Let’s start by recreating our agent. We load the necessary environmental variables, install and import the required libraries, set up Tavily search tool, define the agent mode and eventually build the agent.

pip install langgraph==0.2.53 langgraph-checkpoint==2.0.6 langgraph-sdk==0.1.36 langchain-groq langchain-community langgraph-checkpoint-sqlite==2.0.1

import os
os.environ['TAVILY_API_KEY'] = ""
os.environ['GROQ_API_KEY'] = ""

from langgraph.graph import StateGraph, END
from typing import TypedDict, Annotated
import operator
from langchain_core.messages import AnyMessage, SystemMessage, HumanMessage, ToolMessage
from langchain_groq import ChatGroq
from langchain_community.tools.tavily_search import TavilySearchResults

tool = TavilySearchResults(max_results=2)

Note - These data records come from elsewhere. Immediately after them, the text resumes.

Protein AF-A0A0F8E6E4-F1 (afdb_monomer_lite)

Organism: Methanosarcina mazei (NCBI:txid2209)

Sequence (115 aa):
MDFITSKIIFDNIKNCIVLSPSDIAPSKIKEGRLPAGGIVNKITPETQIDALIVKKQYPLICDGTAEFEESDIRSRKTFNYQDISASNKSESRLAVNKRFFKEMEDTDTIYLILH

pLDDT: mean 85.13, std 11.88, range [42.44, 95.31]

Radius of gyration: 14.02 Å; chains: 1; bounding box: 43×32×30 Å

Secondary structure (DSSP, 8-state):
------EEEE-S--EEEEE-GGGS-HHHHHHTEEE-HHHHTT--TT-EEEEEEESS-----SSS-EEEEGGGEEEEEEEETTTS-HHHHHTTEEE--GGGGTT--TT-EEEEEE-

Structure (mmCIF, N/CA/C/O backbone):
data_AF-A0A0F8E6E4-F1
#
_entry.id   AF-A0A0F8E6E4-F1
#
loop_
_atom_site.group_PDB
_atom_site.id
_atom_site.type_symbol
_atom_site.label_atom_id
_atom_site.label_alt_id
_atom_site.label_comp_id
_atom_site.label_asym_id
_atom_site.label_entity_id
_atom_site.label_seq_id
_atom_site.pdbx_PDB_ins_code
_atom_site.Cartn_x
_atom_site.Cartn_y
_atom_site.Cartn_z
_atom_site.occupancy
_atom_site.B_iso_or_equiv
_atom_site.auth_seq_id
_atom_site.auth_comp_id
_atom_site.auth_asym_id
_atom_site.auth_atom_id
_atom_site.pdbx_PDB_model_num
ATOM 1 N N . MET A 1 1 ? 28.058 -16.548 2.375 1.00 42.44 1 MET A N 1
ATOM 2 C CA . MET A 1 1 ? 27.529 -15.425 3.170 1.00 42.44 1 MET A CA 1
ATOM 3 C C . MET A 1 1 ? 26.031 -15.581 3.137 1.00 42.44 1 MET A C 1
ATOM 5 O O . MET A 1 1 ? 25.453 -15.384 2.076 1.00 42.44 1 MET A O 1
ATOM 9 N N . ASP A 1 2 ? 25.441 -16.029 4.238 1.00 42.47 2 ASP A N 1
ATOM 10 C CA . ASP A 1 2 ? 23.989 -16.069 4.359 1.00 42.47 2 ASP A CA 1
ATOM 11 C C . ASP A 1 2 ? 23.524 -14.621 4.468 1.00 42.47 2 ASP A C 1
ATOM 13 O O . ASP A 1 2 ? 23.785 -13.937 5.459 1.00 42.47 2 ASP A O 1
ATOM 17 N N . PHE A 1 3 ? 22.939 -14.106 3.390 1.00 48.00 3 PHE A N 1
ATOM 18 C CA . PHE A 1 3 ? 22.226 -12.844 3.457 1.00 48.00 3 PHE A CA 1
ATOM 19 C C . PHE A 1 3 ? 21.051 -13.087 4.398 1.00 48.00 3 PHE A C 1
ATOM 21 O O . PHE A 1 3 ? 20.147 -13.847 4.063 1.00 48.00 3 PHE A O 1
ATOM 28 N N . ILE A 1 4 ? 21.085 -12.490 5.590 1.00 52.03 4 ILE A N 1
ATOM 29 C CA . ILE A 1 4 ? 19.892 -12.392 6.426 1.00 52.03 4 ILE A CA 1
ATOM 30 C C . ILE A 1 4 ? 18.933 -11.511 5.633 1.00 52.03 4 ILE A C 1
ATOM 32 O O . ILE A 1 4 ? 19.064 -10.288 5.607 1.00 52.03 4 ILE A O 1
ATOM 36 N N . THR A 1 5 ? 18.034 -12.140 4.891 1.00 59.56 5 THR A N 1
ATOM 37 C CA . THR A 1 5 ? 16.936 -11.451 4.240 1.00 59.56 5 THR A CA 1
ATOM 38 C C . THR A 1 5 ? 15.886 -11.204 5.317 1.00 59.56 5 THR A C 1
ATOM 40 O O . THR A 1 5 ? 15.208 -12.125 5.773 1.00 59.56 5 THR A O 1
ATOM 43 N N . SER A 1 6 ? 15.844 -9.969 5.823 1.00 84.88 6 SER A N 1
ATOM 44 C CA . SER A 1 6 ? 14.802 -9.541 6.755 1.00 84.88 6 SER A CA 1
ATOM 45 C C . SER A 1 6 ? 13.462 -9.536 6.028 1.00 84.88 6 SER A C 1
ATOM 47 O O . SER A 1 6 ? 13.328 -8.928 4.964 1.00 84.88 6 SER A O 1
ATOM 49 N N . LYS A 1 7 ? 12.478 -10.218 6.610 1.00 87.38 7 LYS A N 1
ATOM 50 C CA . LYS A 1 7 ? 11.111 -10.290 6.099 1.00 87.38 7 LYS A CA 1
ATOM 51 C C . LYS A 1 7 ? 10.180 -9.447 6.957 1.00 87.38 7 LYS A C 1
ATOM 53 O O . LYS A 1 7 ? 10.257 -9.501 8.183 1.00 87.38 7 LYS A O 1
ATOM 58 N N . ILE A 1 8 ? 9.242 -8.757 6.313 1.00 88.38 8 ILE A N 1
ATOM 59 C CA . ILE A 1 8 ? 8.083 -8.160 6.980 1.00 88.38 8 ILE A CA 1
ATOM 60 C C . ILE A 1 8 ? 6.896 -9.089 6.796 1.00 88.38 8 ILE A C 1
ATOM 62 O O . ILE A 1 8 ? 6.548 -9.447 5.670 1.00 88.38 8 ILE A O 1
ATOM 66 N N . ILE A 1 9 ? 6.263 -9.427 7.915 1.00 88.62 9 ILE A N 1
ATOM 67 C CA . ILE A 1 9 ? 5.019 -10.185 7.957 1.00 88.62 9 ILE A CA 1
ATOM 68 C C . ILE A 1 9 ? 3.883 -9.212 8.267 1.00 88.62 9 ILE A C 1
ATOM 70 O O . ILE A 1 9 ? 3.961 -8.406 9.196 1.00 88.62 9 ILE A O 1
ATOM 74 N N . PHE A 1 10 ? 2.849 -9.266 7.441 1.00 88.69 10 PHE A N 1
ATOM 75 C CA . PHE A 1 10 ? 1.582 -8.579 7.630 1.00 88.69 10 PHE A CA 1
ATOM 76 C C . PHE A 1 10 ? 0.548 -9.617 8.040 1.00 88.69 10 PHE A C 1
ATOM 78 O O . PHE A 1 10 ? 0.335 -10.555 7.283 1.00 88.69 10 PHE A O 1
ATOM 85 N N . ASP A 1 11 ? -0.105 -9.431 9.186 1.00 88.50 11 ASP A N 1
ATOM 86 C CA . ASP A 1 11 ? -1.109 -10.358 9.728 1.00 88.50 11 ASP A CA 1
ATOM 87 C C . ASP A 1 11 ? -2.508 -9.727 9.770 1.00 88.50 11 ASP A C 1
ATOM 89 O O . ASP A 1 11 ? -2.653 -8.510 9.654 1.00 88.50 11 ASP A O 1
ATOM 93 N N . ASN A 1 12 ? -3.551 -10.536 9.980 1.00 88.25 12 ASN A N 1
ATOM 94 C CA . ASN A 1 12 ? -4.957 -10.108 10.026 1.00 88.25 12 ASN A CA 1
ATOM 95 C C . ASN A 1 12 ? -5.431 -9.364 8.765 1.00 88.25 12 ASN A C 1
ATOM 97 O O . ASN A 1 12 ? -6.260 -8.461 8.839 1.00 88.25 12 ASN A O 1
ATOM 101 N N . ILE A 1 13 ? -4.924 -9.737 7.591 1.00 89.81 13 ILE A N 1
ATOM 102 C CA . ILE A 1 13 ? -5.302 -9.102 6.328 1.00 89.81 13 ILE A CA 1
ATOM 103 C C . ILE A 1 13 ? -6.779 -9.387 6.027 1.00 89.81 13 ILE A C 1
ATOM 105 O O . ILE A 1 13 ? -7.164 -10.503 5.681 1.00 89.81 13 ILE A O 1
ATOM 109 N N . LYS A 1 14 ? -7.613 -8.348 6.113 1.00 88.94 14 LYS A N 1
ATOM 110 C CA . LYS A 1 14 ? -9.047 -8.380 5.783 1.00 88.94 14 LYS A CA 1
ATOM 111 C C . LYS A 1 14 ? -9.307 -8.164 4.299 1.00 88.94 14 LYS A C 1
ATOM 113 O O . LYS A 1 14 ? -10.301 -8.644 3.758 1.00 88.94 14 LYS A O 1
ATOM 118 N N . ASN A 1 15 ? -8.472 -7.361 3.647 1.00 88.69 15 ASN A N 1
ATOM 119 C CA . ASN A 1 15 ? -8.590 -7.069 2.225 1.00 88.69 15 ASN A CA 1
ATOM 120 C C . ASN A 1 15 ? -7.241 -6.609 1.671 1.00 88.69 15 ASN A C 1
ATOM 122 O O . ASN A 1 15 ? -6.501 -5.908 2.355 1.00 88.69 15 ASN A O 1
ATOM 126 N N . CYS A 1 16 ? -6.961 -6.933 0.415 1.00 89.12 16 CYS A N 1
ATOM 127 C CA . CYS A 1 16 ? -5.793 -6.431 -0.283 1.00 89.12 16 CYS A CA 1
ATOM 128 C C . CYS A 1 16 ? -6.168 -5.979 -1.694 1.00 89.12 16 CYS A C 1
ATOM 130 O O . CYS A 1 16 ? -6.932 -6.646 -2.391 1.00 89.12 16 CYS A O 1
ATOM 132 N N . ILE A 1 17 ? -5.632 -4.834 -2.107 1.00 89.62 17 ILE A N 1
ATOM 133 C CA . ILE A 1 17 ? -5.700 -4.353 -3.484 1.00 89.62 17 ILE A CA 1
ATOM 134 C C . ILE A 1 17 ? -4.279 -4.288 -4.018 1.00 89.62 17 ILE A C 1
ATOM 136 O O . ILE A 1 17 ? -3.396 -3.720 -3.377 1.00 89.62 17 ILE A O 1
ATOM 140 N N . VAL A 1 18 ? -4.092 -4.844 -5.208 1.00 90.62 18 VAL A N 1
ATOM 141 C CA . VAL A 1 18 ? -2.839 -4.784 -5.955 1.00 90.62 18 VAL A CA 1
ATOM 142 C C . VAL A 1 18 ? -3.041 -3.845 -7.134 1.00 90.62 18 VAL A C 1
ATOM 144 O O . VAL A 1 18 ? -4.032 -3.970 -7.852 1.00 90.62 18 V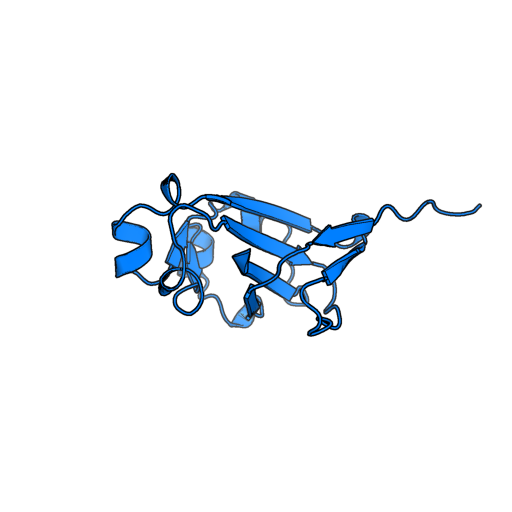AL A O 1
ATOM 147 N N . LEU A 1 19 ? -2.127 -2.896 -7.307 1.00 91.25 19 LEU A N 1
ATOM 148 C CA . LEU A 1 19 ? -2.134 -1.925 -8.397 1.00 91.25 19 LEU A CA 1
ATOM 149 C C . LEU A 1 19 ? -0.782 -1.918 -9.106 1.00 91.25 19 LEU A C 1
ATOM 151 O O . LEU A 1 19 ? 0.264 -2.161 -8.500 1.00 91.25 19 LEU A O 1
ATOM 155 N N . SER A 1 20 ? -0.822 -1.563 -10.379 1.00 91.44 20 SER A N 1
ATOM 156 C CA . SER A 1 20 ? 0.329 -1.187 -11.186 1.00 91.44 20 SER A CA 1
ATOM 157 C C . SER A 1 20 ? 0.540 0.336 -11.136 1.00 91.44 20 SER A C 1
ATOM 159 O O . SER A 1 20 ? -0.434 1.093 -11.061 1.00 91.44 20 SER A O 1
ATOM 161 N N . PRO A 1 21 ? 1.783 0.836 -11.256 1.00 92.50 21 PRO A N 1
ATOM 162 C CA . PRO A 1 21 ? 2.064 2.240 -11.552 1.00 92.50 21 PRO A CA 1
ATOM 163 C C . PRO A 1 21 ? 1.243 2.788 -12.731 1.00 92.50 21 PRO A C 1
ATOM 165 O O . PRO A 1 21 ? 0.793 3.933 -12.681 1.00 92.50 21 PRO A O 1
ATOM 168 N N . SER A 1 22 ? 0.969 1.962 -13.750 1.00 91.50 22 SER A N 1
ATOM 169 C CA . SER A 1 22 ? 0.136 2.332 -14.906 1.00 91.50 22 SER A CA 1
ATOM 170 C C . SER A 1 22 ? -1.323 2.628 -14.548 1.00 91.50 22 SER A C 1
ATOM 172 O O . SER A 1 22 ? -2.001 3.333 -15.293 1.00 91.50 22 SER A O 1
ATOM 174 N N . ASP A 1 23 ? -1.808 2.124 -13.410 1.00 89.88 23 ASP A N 1
ATOM 175 C CA . ASP A 1 23 ? -3.171 2.372 -12.924 1.00 89.88 23 ASP A CA 1
ATOM 176 C C . ASP A 1 23 ? -3.308 3.761 -12.276 1.00 89.88 23 ASP A C 1
ATOM 178 O O . ASP A 1 23 ? -4.415 4.218 -11.971 1.00 89.88 23 ASP A O 1
ATOM 182 N N . ILE A 1 24 ? -2.189 4.464 -12.058 1.00 90.25 24 ILE A N 1
ATOM 183 C CA . ILE A 1 24 ? -2.157 5.783 -11.432 1.00 90.25 24 ILE A CA 1
ATOM 184 C C . ILE A 1 24 ? -1.876 6.848 -12.489 1.00 90.25 24 ILE A C 1
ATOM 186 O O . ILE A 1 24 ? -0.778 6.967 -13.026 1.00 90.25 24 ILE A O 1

class AgentState(TypedDict):
    messages: Annotated[list[AnyMessage], operator.add]

class Agent:
    def __init__(self, model, tools, system=""):
        self.system = system
        graph = StateGraph(AgentState)
        graph.add_node("llm", self.call_openai)
        graph.add_node("action", self.take_action)
        graph.add_conditional_edges("llm", self.exists_action, {True: "action", False: END})
        graph.add_edge("action", "llm")
        graph.set_entry_point("llm")
        self.graph = graph.compile()
        self.tools = {t.name: t for t in tools}
        self.model = model.bind_tools(tools)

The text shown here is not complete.